_INSTRUCTIONS TO FOLLOW_: Of all the lines in the entries below, give again exactly those starting at the line containing "ATOM 9 N N . SER A 1 2 ? 3.945" and ending at the line containing "ATOM 23 C CA", both ends included, and no others.

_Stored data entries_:
"""
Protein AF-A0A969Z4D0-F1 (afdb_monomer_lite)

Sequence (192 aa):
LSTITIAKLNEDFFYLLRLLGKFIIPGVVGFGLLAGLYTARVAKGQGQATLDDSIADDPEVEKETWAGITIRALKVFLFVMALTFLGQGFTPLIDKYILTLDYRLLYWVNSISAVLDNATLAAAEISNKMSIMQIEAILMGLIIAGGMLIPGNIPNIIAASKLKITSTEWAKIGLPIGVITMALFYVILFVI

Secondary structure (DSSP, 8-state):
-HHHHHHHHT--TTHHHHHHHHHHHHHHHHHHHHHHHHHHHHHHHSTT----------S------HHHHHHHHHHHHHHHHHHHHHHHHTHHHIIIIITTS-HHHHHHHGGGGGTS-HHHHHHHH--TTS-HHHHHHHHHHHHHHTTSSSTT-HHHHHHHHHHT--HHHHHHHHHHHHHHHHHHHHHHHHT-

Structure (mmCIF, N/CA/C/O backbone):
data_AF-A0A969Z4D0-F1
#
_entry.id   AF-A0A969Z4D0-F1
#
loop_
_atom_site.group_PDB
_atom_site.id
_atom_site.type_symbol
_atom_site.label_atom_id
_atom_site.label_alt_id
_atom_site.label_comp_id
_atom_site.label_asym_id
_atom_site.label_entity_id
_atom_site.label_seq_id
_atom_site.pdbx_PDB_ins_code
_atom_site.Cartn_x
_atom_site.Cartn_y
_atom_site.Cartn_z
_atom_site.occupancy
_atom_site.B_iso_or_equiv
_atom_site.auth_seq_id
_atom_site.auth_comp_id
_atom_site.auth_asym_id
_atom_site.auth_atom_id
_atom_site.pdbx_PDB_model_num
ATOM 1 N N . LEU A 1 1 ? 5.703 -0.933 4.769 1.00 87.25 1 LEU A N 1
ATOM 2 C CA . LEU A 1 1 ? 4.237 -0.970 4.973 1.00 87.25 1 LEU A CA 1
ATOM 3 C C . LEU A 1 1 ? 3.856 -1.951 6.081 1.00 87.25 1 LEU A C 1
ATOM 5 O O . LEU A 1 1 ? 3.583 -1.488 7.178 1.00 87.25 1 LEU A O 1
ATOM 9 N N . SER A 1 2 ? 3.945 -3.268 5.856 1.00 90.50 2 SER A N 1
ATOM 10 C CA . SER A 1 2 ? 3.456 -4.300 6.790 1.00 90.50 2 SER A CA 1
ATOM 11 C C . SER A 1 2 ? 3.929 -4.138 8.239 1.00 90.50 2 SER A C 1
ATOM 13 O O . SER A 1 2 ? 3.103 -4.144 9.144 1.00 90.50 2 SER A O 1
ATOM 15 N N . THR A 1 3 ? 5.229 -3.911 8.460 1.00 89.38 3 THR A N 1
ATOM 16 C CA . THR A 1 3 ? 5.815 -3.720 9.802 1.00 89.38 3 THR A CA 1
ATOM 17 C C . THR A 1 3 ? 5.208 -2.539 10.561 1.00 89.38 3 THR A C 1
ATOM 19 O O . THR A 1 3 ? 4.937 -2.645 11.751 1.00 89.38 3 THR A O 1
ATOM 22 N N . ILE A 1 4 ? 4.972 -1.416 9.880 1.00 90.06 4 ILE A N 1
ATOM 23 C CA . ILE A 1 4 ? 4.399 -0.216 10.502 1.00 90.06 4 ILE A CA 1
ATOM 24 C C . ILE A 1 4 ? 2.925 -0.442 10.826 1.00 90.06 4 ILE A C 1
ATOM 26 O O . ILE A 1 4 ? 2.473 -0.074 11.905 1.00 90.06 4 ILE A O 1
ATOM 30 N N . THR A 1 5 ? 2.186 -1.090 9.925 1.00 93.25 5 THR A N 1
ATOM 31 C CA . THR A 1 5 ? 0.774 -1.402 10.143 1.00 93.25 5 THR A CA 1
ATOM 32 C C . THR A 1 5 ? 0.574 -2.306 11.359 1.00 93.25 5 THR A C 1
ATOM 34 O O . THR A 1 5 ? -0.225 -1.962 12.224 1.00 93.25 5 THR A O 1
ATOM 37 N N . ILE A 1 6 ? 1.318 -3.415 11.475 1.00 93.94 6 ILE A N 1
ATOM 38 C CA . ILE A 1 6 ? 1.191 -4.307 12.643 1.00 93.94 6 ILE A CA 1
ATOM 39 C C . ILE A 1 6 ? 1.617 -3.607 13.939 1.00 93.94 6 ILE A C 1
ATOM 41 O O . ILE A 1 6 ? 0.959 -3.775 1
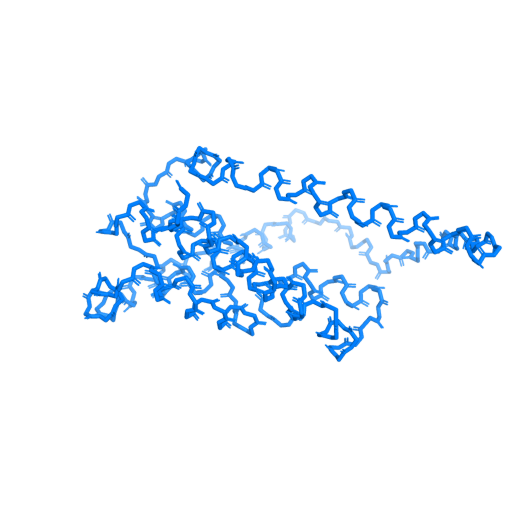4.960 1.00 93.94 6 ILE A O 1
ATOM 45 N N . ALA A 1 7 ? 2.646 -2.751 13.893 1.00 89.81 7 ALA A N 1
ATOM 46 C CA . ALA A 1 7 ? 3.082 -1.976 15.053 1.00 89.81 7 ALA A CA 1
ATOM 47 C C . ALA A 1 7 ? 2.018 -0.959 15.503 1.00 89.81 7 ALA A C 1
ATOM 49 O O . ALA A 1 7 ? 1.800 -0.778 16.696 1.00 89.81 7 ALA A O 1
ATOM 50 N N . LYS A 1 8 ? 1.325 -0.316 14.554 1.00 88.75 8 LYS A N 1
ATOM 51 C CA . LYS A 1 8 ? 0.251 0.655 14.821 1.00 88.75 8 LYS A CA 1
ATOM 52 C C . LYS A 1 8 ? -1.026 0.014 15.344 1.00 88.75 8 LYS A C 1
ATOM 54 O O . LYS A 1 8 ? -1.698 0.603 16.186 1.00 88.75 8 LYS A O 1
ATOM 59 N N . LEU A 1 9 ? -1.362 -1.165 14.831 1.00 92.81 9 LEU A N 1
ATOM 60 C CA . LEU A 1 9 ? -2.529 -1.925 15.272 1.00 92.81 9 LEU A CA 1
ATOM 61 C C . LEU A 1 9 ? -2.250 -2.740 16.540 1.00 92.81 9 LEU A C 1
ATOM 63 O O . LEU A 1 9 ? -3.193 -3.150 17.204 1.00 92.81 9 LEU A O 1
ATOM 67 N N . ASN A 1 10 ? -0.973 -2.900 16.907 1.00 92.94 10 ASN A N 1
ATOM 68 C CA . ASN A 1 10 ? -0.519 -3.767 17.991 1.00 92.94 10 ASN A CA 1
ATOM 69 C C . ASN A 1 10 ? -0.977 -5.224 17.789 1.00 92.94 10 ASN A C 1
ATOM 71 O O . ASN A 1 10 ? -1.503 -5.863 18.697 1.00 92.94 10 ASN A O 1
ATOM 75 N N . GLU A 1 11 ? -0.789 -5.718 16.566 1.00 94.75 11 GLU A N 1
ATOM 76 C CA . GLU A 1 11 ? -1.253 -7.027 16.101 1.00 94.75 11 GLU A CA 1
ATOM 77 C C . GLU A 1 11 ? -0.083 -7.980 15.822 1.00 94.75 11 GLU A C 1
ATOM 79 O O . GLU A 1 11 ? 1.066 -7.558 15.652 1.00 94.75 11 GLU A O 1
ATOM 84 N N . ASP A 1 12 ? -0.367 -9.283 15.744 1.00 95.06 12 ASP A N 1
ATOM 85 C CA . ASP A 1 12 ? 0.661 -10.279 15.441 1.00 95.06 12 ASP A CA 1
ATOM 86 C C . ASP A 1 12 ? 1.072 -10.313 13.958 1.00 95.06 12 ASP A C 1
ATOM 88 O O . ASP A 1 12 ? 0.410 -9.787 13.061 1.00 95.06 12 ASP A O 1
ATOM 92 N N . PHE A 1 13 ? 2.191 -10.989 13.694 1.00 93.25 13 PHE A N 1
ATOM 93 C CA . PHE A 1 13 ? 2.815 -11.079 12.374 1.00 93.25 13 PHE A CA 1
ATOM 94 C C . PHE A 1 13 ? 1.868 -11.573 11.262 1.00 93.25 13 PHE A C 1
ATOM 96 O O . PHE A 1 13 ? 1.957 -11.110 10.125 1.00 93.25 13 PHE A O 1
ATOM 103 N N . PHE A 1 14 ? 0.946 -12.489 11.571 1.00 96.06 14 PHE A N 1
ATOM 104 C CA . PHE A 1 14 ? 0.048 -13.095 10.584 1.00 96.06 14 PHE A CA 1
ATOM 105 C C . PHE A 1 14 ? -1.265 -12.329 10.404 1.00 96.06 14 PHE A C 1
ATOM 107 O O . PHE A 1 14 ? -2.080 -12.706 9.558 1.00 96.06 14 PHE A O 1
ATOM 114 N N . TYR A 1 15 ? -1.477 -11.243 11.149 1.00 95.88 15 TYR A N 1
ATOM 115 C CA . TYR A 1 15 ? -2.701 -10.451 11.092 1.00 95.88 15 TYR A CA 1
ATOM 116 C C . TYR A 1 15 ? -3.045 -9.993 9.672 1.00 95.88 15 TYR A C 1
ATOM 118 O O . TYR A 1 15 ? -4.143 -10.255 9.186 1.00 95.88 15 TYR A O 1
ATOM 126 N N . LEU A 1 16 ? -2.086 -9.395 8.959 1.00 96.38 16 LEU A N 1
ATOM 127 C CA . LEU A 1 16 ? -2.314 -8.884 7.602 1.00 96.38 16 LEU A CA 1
"""
"""
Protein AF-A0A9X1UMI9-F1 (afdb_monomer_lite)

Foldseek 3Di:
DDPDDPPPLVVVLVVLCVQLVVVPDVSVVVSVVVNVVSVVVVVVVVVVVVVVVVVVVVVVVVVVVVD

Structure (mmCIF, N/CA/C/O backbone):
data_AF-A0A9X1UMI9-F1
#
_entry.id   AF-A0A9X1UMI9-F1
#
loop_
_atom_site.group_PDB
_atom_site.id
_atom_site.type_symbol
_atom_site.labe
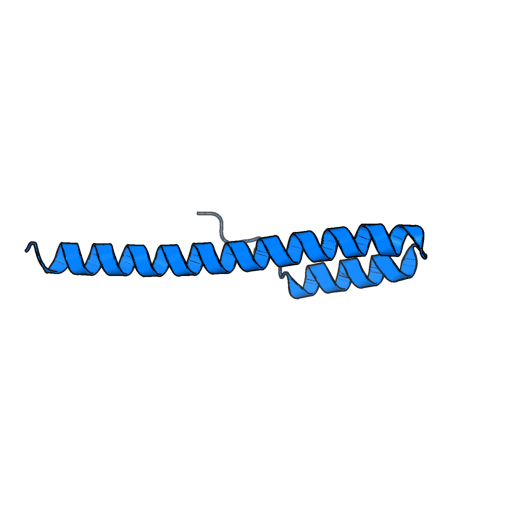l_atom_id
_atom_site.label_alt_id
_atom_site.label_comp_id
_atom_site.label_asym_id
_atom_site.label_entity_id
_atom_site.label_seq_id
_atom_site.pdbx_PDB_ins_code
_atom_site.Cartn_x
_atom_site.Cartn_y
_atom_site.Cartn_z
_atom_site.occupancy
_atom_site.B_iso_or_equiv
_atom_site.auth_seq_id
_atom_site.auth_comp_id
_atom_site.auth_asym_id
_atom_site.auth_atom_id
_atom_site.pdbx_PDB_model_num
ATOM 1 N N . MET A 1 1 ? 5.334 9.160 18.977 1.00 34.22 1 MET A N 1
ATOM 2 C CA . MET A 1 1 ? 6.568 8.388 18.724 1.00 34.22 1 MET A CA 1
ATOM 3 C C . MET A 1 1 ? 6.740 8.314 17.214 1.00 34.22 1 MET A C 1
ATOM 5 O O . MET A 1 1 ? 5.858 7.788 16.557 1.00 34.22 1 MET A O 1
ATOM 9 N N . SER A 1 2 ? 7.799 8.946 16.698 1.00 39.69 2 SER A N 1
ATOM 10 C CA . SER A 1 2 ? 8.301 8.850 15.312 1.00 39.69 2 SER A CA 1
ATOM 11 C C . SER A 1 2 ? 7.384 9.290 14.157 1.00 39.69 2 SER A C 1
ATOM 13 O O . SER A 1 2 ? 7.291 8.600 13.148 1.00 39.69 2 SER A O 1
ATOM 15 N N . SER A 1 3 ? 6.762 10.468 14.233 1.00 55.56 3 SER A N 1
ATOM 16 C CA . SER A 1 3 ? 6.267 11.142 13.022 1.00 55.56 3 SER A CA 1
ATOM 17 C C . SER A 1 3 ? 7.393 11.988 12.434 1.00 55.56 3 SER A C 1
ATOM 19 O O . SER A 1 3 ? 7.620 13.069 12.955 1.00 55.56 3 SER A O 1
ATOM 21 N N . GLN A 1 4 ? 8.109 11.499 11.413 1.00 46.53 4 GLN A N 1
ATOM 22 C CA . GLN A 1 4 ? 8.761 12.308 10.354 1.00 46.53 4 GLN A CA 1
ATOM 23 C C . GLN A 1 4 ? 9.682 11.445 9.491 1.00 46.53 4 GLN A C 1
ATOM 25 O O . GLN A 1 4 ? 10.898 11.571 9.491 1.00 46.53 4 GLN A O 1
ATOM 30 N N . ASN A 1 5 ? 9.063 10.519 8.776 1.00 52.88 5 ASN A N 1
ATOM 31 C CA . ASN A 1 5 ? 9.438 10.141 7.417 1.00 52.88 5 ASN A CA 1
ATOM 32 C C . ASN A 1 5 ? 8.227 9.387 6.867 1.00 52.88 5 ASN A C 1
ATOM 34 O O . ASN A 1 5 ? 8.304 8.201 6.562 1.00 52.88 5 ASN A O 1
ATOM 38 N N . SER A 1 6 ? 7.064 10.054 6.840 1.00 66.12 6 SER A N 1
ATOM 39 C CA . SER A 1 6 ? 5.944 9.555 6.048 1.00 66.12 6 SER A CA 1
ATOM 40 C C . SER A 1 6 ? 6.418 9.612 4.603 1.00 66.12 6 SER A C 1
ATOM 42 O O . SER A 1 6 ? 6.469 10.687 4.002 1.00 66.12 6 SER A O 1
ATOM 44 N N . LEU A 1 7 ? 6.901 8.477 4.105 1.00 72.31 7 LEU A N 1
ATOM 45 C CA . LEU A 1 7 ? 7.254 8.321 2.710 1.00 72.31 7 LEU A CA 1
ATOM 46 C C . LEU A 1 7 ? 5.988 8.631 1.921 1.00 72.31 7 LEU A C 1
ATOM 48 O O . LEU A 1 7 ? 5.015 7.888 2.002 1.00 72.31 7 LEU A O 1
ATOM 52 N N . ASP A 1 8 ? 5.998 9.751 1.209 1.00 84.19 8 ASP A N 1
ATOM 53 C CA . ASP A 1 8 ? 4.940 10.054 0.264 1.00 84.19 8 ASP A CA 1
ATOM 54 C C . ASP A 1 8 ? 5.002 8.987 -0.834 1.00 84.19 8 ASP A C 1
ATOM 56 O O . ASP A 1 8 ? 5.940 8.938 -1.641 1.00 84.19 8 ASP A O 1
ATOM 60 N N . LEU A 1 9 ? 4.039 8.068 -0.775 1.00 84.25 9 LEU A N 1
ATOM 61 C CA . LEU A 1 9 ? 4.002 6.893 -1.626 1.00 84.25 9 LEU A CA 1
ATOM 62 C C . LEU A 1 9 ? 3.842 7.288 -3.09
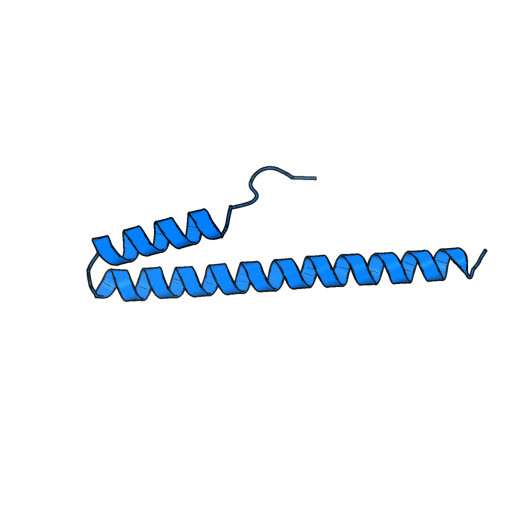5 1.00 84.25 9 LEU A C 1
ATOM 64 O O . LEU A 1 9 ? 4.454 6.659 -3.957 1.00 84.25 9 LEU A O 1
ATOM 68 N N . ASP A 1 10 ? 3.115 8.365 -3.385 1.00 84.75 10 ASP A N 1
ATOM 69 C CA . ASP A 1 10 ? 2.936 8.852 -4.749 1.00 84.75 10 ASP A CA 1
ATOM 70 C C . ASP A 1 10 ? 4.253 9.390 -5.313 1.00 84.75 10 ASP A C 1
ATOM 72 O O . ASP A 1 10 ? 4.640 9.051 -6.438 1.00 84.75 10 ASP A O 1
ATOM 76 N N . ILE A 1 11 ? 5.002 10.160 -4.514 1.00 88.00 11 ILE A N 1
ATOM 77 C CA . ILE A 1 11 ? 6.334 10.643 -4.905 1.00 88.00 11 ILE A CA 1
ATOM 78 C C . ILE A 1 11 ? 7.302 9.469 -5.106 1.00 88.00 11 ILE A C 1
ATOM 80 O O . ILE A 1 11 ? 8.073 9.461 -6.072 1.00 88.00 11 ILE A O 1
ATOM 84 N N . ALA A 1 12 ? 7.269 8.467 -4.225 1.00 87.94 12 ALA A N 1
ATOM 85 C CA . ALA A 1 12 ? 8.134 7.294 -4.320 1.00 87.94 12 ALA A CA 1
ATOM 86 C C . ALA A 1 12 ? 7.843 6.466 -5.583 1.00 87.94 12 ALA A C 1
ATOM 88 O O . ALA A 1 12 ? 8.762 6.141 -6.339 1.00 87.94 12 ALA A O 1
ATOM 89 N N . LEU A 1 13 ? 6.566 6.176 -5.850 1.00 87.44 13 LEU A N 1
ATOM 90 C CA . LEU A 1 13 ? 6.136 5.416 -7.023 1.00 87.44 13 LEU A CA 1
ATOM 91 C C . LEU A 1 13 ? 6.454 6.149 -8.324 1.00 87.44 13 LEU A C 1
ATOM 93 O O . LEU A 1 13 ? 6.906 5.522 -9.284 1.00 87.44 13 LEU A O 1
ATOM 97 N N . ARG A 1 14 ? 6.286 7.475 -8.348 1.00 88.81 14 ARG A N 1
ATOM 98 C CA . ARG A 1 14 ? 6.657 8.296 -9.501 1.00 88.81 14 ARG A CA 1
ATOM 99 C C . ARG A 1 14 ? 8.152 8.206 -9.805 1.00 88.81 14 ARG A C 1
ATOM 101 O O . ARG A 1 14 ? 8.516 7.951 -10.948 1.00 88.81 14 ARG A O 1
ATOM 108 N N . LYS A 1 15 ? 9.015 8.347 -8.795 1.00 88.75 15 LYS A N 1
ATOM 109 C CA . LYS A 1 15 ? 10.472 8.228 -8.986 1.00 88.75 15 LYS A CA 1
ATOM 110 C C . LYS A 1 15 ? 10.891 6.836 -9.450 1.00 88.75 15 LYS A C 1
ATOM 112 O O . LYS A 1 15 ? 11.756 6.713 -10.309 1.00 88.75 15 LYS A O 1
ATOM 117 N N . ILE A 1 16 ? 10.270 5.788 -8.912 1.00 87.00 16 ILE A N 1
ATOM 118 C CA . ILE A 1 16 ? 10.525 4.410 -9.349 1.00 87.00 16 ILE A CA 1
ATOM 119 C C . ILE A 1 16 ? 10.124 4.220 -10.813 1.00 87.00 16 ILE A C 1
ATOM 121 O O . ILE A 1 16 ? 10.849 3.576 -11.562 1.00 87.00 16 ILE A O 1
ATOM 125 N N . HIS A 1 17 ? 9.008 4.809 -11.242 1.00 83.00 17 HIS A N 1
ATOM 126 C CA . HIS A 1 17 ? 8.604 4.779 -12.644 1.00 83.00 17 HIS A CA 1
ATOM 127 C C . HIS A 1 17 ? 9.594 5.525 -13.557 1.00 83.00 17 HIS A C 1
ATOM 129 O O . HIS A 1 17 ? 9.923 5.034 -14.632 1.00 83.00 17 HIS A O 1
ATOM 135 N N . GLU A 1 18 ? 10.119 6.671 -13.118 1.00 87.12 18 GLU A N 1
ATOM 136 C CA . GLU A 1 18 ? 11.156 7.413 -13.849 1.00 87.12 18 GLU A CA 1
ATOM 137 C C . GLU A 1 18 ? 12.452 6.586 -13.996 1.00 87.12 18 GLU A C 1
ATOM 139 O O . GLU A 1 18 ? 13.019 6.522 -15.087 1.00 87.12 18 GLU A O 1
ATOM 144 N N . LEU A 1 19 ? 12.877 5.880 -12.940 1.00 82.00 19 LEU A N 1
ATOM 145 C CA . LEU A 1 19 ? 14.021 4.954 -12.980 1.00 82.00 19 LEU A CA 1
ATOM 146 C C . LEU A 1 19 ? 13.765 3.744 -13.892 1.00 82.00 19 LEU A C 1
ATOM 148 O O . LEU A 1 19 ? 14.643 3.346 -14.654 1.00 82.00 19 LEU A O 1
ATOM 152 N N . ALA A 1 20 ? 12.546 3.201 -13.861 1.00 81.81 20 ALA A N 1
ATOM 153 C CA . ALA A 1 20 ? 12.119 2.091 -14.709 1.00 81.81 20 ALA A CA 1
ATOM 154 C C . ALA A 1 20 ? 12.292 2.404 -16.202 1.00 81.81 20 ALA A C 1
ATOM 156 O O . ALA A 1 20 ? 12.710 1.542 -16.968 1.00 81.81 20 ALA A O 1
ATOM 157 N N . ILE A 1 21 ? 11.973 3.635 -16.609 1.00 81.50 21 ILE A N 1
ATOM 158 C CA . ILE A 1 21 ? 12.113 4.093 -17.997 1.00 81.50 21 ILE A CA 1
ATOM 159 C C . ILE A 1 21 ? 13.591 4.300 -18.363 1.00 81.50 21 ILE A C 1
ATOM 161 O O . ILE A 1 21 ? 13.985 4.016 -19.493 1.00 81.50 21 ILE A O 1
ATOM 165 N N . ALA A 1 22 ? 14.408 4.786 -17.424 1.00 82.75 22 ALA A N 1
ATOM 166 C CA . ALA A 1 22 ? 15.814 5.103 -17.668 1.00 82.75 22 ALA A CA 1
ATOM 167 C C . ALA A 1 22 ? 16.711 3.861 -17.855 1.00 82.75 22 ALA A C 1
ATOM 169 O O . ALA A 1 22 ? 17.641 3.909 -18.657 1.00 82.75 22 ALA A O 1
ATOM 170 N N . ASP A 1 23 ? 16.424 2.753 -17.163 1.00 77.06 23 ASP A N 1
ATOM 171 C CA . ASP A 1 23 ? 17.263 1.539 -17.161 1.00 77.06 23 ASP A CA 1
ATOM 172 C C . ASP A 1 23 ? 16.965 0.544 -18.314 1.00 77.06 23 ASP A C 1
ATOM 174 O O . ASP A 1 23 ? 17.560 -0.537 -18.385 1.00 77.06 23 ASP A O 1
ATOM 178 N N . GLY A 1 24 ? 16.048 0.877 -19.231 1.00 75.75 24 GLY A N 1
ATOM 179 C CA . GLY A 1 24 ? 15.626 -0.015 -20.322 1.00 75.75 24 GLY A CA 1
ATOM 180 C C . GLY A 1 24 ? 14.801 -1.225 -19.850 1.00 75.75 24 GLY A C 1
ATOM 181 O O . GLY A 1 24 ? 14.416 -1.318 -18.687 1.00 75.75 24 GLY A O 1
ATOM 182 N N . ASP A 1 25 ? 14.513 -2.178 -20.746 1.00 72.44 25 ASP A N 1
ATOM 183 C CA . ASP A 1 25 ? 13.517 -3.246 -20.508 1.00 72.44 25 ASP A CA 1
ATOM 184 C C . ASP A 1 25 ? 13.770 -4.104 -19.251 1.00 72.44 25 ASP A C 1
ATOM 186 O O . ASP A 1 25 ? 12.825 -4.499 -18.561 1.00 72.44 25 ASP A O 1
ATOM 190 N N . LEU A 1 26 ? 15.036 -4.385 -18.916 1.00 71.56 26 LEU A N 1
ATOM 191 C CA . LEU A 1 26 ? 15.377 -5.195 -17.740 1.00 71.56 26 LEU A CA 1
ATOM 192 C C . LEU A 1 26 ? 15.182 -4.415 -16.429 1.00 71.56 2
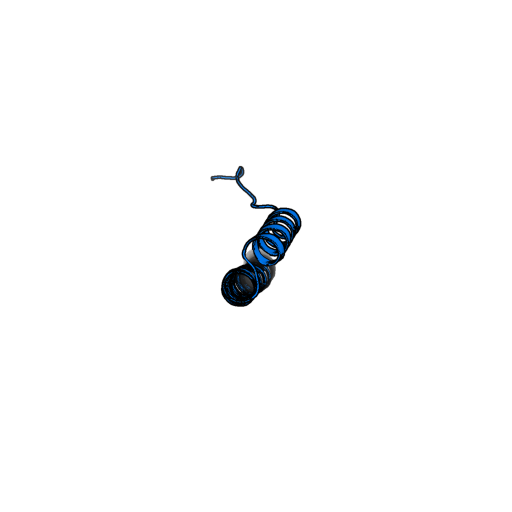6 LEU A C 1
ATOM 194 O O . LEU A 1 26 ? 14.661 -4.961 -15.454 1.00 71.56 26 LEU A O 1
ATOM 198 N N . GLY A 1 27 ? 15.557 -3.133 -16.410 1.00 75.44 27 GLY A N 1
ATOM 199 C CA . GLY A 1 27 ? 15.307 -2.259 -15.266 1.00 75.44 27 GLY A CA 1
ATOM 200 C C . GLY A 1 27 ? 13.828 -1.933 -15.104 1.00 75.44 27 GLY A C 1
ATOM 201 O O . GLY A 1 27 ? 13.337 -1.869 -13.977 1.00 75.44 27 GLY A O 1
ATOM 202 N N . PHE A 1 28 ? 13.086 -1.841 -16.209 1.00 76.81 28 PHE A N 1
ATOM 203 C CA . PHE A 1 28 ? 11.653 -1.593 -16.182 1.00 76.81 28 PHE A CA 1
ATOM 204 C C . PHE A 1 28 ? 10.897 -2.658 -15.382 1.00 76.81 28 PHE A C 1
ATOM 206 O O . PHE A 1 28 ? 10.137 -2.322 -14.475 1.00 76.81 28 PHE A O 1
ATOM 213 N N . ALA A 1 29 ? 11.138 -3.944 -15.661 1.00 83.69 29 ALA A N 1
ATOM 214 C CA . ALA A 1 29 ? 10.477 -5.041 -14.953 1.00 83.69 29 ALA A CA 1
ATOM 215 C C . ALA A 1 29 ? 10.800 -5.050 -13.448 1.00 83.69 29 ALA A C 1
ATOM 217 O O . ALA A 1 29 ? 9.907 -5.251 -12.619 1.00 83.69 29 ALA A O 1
"""
_RESULT OF THE TASK_:
ATOM 9 N N . SER A 1 2 ? 3.945 -3.268 5.856 1.00 90.50 2 SER A N 1
ATOM 10 C CA . SER A 1 2 ? 3.456 -4.300 6.790 1.00 90.50 2 SER A CA 1
ATOM 11 C C . SER A 1 2 ? 3.929 -4.138 8.239 1.00 90.50 2 SER A C 1
ATOM 13 O O . SER A 1 2 ? 3.103 -4.144 9.144 1.00 90.50 2 SER A O 1
ATOM 15 N N . THR A 1 3 ? 5.229 -3.911 8.460 1.00 89.38 3 THR A N 1
ATOM 16 C CA . THR A 1 3 ? 5.815 -3.720 9.802 1.00 89.38 3 THR A CA 1
ATOM 17 C C . THR A 1 3 ? 5.208 -2.539 10.561 1.00 89.38 3 THR A C 1
ATOM 19 O O . THR A 1 3 ? 4.937 -2.645 11.751 1.00 89.38 3 THR A O 1
ATOM 22 N N . ILE A 1 4 ? 4.972 -1.416 9.880 1.00 90.06 4 ILE A N 1
ATOM 23 C CA . ILE A 1 4 ? 4.399 -0.216 10.502 1.00 90.06 4 ILE A CA 1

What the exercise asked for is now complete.